YOUR TASK: Of the entries below, return exactly those lines that fall between the one containing "ATOM 155 C C" and the one containing "ATOM 191 N N", the two end lines included.

[Records drawn from a dataset]
━━━━━━━━
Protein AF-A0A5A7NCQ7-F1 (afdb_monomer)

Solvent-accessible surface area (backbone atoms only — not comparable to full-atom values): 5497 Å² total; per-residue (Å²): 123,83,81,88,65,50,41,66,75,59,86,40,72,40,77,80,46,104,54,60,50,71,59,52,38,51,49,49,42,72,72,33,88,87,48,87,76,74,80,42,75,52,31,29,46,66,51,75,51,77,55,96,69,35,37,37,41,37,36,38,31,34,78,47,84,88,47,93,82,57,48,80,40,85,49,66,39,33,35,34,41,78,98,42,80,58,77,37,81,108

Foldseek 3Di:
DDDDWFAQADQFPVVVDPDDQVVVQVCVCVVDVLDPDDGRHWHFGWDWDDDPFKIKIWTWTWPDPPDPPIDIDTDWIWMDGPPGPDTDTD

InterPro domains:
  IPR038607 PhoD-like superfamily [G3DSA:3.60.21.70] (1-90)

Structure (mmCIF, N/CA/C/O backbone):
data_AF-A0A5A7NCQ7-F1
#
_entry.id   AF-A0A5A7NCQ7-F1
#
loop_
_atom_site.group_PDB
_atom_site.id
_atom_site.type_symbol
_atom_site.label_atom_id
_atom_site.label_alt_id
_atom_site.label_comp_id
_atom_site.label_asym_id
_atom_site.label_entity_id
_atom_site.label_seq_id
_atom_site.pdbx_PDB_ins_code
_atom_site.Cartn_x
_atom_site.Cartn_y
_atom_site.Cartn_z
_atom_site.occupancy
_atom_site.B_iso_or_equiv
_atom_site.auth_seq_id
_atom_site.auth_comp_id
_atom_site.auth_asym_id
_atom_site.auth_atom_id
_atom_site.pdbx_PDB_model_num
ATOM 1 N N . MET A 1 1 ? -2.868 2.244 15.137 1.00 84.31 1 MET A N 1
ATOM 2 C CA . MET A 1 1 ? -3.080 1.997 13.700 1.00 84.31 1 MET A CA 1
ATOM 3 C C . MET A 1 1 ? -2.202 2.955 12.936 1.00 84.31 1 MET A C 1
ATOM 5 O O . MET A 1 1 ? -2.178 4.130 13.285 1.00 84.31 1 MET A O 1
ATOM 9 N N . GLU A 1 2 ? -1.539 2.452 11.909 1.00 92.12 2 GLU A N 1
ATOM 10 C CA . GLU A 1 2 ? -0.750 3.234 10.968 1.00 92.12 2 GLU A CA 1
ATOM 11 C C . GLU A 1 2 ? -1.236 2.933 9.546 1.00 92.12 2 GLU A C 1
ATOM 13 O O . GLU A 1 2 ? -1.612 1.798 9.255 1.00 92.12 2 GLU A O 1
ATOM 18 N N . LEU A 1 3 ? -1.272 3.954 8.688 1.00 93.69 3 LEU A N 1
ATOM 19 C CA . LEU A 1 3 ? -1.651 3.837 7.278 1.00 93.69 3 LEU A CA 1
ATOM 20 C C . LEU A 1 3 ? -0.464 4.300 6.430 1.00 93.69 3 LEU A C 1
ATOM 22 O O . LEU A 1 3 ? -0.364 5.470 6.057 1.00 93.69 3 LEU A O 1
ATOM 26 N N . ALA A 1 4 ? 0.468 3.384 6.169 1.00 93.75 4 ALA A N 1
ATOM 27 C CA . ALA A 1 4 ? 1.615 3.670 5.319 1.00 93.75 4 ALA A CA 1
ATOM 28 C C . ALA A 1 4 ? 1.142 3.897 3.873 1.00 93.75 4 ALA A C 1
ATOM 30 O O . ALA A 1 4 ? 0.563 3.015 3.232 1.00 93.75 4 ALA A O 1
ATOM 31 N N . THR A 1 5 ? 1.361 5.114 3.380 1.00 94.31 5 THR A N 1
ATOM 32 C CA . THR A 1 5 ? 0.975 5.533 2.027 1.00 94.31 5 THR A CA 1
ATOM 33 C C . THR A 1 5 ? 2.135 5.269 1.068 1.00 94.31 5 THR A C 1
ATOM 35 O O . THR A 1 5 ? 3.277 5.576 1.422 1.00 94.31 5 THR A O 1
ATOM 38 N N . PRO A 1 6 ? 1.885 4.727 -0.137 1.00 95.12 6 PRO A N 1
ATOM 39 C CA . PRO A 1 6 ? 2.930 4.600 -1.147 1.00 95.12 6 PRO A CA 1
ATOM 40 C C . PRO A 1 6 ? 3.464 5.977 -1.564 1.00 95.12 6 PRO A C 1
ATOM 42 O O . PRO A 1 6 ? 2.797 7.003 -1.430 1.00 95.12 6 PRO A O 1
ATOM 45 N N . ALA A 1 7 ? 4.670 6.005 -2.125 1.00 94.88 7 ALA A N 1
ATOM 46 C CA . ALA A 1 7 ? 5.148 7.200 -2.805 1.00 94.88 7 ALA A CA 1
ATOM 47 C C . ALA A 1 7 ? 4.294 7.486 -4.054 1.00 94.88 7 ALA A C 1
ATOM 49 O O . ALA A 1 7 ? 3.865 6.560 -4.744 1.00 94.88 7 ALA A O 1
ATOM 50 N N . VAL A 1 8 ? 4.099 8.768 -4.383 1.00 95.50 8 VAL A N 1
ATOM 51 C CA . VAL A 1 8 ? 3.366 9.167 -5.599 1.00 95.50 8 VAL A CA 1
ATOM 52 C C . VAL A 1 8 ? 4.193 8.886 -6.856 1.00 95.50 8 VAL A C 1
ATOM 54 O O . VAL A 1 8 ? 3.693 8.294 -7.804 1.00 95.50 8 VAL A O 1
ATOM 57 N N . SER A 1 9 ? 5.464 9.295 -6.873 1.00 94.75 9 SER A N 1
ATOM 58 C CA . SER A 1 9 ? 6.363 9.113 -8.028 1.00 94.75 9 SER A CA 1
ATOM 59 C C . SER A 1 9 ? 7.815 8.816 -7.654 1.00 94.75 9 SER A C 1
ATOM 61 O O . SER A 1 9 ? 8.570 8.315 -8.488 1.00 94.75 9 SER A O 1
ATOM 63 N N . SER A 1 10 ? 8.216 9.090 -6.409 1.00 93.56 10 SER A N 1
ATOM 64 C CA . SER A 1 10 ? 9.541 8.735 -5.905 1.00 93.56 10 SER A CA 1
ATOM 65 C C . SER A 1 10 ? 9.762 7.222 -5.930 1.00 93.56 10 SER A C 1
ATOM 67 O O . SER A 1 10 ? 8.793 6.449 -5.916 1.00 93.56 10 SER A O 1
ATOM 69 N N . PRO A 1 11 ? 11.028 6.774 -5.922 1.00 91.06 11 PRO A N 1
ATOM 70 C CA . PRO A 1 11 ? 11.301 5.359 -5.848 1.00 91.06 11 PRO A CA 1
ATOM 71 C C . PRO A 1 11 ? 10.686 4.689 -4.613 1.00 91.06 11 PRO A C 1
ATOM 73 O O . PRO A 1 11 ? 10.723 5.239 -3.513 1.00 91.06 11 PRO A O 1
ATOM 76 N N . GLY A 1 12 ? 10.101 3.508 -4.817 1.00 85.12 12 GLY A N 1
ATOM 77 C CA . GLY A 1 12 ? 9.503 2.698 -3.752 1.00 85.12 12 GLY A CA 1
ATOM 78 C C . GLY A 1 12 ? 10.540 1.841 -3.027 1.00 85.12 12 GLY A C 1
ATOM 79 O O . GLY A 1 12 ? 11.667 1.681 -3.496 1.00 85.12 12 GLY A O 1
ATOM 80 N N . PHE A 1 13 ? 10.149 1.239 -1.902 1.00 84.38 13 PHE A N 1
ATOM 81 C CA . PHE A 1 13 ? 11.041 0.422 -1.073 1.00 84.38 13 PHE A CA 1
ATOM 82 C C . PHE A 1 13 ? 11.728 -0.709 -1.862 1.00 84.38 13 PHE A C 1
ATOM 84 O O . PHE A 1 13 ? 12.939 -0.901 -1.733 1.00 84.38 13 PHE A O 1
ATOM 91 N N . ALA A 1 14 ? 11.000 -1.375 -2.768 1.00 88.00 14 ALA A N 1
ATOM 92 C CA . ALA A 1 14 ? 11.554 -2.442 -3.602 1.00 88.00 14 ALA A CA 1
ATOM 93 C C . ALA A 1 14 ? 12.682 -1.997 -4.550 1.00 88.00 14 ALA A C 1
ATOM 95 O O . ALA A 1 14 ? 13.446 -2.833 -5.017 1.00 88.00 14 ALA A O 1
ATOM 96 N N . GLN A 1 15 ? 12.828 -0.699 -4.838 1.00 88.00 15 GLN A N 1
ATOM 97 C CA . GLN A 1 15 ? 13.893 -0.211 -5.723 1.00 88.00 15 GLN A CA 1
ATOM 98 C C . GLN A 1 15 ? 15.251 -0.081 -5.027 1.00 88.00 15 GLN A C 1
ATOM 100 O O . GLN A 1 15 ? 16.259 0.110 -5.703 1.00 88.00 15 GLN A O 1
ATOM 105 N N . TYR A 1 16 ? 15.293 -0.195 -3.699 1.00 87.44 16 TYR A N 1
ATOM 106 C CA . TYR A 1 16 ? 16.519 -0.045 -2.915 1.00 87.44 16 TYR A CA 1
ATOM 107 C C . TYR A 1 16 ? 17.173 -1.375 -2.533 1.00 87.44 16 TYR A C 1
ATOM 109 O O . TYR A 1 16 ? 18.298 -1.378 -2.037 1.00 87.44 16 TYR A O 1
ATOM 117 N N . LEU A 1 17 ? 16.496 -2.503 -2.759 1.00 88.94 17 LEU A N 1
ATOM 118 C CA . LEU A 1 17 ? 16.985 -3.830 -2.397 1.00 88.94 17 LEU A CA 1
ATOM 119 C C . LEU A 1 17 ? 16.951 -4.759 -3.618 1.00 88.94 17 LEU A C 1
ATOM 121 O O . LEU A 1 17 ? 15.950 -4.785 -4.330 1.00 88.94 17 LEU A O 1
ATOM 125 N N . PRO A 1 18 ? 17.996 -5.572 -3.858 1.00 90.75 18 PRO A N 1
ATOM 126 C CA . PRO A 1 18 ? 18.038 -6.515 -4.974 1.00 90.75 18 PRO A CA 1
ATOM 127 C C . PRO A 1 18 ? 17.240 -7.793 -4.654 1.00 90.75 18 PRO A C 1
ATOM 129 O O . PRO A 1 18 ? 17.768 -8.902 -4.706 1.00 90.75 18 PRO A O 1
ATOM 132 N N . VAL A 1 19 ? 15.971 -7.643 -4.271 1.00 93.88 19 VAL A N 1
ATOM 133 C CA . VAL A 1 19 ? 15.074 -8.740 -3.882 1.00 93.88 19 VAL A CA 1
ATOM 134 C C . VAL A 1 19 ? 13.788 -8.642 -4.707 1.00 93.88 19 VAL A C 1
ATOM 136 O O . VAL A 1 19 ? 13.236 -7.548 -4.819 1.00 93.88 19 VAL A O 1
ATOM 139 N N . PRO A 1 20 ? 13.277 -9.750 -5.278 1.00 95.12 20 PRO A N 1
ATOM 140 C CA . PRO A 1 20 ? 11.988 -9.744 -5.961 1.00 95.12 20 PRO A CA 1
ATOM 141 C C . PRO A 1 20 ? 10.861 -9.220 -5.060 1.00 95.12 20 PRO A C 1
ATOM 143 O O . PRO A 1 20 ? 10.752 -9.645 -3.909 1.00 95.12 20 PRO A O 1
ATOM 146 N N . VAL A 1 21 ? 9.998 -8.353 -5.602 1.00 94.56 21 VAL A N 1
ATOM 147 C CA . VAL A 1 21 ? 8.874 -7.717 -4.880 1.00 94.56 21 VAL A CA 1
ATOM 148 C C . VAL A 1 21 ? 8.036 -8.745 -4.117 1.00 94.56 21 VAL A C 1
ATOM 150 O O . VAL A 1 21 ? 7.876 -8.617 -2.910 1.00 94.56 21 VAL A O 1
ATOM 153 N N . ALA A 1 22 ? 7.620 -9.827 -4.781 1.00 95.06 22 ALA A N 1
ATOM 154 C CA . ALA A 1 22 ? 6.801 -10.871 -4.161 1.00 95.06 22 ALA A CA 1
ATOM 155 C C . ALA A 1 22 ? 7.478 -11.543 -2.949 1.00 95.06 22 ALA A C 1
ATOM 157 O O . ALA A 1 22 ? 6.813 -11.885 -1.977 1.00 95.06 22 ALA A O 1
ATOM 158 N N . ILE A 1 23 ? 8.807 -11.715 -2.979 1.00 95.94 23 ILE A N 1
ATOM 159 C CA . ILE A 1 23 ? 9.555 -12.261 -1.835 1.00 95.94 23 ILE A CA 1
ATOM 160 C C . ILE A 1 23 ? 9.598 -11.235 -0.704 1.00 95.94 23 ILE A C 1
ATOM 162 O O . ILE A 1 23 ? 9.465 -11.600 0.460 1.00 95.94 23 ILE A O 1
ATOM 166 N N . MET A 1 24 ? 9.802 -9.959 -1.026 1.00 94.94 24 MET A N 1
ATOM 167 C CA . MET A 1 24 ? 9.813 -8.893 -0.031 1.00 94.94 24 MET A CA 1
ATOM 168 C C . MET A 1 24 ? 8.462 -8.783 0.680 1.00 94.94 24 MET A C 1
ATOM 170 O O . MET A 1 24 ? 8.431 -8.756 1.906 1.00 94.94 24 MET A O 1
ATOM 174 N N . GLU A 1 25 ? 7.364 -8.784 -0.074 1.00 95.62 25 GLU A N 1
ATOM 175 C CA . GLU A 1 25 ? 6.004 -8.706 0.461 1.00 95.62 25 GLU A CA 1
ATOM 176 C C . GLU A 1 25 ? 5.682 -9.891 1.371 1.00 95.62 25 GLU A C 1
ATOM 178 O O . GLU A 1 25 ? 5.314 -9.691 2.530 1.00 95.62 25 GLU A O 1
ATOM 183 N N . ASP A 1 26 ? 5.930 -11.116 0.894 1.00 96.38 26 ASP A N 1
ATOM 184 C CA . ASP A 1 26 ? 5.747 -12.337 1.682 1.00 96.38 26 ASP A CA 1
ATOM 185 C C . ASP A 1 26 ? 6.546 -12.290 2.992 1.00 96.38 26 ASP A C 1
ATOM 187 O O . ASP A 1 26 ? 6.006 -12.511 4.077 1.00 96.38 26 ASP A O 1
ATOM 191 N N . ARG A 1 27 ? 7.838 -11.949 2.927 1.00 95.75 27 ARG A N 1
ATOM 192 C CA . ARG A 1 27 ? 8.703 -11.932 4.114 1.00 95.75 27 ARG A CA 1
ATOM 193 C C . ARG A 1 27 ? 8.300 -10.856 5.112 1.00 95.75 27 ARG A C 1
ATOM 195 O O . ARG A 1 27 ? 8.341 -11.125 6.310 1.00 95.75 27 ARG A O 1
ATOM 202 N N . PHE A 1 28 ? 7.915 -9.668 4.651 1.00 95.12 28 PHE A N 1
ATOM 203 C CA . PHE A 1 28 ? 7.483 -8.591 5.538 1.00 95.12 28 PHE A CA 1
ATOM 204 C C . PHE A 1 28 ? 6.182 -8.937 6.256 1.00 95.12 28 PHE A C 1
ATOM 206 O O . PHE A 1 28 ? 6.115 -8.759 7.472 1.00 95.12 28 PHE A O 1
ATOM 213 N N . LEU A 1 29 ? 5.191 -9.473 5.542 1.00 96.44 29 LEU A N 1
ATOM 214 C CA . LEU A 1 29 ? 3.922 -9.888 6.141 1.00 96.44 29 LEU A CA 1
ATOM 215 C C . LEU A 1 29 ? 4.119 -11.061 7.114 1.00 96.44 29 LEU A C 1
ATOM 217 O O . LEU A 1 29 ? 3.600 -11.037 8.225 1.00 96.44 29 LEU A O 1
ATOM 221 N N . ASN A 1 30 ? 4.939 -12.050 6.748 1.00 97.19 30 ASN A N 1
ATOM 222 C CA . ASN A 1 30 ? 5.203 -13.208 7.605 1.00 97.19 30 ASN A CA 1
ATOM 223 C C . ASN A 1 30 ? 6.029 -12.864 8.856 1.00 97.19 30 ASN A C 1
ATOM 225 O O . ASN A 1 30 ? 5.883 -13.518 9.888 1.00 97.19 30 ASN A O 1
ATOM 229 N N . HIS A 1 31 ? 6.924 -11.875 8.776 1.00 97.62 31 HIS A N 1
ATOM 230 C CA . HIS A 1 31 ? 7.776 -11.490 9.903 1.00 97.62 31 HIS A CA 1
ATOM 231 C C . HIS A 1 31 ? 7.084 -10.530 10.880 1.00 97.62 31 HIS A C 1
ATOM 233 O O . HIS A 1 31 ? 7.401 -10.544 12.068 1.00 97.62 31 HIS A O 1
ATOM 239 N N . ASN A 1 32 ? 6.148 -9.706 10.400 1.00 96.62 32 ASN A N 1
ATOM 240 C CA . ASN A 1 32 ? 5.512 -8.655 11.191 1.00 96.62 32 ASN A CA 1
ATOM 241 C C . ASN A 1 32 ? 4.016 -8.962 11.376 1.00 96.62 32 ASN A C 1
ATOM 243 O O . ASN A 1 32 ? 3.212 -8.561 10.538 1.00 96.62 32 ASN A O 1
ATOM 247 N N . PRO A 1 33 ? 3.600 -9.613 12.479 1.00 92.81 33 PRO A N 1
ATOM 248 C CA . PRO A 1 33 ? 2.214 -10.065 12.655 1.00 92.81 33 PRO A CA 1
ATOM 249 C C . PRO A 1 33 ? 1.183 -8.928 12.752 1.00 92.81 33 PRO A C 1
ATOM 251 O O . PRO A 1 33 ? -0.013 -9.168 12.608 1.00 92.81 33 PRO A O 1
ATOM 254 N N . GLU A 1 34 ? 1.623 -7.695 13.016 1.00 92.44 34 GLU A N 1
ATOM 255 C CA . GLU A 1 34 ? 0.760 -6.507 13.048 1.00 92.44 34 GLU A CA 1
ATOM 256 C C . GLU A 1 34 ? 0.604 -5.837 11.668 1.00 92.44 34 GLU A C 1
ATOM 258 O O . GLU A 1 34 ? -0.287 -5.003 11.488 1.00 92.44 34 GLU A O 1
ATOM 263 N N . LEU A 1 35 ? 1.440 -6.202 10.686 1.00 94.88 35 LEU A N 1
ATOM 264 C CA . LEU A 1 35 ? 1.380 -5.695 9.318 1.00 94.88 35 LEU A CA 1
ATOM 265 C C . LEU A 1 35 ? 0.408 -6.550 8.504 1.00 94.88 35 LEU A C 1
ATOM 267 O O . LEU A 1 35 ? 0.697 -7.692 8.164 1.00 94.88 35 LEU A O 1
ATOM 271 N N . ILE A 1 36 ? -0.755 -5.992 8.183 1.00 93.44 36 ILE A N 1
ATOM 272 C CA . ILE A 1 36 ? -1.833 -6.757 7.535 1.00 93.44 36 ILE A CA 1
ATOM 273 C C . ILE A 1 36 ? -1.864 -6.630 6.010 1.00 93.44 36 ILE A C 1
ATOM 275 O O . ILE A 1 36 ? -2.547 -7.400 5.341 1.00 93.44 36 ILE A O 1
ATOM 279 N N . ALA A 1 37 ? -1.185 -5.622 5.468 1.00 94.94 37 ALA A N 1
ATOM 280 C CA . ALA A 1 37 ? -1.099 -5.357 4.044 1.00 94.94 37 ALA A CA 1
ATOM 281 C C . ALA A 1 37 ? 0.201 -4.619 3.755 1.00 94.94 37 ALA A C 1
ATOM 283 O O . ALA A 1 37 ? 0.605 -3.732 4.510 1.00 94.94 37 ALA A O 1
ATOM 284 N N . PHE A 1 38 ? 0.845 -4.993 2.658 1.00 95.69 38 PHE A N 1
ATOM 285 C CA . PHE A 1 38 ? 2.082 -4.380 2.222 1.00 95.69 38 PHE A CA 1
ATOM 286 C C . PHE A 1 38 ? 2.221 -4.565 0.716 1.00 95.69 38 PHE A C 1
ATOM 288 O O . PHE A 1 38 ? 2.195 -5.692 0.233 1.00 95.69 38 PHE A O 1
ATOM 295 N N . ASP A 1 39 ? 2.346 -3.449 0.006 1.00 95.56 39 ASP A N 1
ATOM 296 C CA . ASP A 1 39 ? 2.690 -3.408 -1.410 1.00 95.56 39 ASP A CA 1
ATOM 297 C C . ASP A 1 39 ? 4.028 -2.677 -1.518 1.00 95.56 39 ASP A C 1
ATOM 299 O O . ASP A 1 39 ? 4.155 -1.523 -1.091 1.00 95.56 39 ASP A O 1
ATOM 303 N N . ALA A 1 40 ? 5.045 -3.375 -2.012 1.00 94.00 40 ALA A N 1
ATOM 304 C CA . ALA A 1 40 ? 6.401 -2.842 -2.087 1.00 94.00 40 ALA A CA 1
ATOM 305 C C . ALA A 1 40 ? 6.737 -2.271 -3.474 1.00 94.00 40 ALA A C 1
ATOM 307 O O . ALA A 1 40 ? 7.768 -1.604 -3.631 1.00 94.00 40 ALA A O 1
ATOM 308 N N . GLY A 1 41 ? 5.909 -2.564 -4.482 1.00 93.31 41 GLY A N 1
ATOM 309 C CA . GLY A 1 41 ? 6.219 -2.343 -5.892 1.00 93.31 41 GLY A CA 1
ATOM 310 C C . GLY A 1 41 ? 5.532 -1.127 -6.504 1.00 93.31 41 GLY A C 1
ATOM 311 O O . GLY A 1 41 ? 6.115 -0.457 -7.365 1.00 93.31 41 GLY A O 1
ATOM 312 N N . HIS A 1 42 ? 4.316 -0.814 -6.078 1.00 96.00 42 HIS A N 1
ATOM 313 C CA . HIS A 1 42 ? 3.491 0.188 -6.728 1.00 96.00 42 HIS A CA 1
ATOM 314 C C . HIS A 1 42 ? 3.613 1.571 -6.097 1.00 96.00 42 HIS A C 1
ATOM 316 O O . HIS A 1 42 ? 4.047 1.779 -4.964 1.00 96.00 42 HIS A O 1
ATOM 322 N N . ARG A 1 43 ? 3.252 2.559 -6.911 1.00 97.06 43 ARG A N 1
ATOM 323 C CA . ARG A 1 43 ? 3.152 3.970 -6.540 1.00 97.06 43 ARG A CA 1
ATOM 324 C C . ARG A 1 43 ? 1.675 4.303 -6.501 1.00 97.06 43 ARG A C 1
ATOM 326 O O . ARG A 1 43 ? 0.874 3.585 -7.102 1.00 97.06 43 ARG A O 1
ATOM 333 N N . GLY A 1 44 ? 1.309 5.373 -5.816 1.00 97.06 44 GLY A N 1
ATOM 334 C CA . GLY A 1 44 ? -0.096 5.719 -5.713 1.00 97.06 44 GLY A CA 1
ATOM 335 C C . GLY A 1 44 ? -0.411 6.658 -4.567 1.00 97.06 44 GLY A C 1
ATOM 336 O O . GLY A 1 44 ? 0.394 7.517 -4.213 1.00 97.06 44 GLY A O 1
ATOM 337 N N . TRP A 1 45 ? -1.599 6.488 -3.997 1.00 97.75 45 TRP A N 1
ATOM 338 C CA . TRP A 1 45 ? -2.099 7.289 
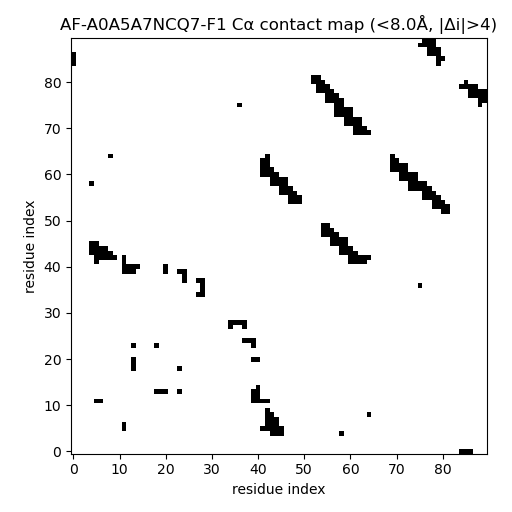-2.885 1.00 97.75 45 TRP A CA 1
ATOM 339 C C . TRP A 1 45 ? -3.120 6.503 -2.057 1.00 97.75 45 TRP A C 1
ATOM 341 O O . TRP A 1 45 ? -3.558 5.416 -2.440 1.00 97.75 45 TRP A O 1
ATOM 351 N N . ILE A 1 46 ? -3.519 7.073 -0.921 1.00 97.75 46 ILE A N 1
ATOM 352 C CA . ILE A 1 46 ? -4.659 6.598 -0.137 1.00 97.75 46 ILE A CA 1
ATOM 353 C C . ILE A 1 46 ? -5.776 7.634 -0.230 1.00 97.75 46 ILE A C 1
ATOM 355 O O . ILE A 1 46 ? -5.537 8.829 -0.051 1.00 97.75 46 ILE A O 1
ATOM 359 N N . SER A 1 47 ? -6.999 7.171 -0.466 1.00 97.69 47 SER A N 1
ATOM 360 C CA . SER A 1 47 ? -8.215 7.952 -0.246 1.00 97.69 47 SER A CA 1
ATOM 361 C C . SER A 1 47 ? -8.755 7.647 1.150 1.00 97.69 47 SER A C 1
━━━━━━━━
RESULT OF THIS EXERCISE:
ATOM 155 C C . ALA A 1 22 ? 7.478 -11.543 -2.949 1.00 95.06 22 ALA A C 1
ATOM 157 O O . ALA A 1 22 ? 6.813 -11.885 -1.977 1.00 95.06 22 ALA A O 1
ATOM 158 N N . ILE A 1 23 ? 8.807 -11.715 -2.979 1.00 95.94 23 ILE A N 1
ATOM 159 C CA . ILE A 1 23 ? 9.555 -12.261 -1.835 1.00 95.94 23 ILE A CA 1
ATOM 160 C C . ILE A 1 23 ? 9.598 -11.235 -0.704 1.00 95.94 23 ILE A C 1
ATOM 162 O O . ILE A 1 23 ? 9.465 -11.600 0.460 1.00 95.94 23 ILE A O 1
ATOM 166 N N . MET A 1 24 ? 9.802 -9.959 -1.026 1.00 94.94 24 MET A N 1
ATOM 167 C CA . MET A 1 24 ? 9.813 -8.893 -0.031 1.00 94.94 24 MET A CA 1
ATOM 168 C C . MET A 1 24 ? 8.462 -8.783 0.680 1.00 94.94 24 MET A C 1
ATOM 170 O O . MET A 1 24 ? 8.431 -8.756 1.906 1.00 94.94 24 MET A O 1
ATOM 174 N N . GLU A 1 25 ? 7.364 -8.784 -0.074 1.00 95.62 25 GLU A N 1
ATOM 175 C CA . GLU A 1 25 ? 6.004 -8.706 0.461 1.00 95.62 25 GLU A CA 1
ATOM 176 C C . GLU A 1 25 ? 5.682 -9.891 1.371 1.00 95.62 25 GLU A C 1
ATOM 178 O O . GLU A 1 25 ? 5.314 -9.691 2.530 1.00 95.62 25 GLU A O 1
ATOM 183 N N . ASP A 1 26 ? 5.930 -11.116 0.894 1.00 96.38 26 ASP A N 1
ATOM 184 C CA . ASP A 1 26 ? 5.747 -12.337 1.682 1.00 96.38 26 ASP A CA 1
ATOM 185 C C . ASP A 1 26 ? 6.546 -12.290 2.992 1.00 96.38 26 ASP A C 1
ATOM 187 O O . ASP A 1 26 ? 6.006 -12.511 4.077 1.00 96.38 26 ASP A O 1
ATOM 191 N N . ARG A 1 27 ? 7.838 -11.949 2.927 1.00 95.75 27 ARG A N 1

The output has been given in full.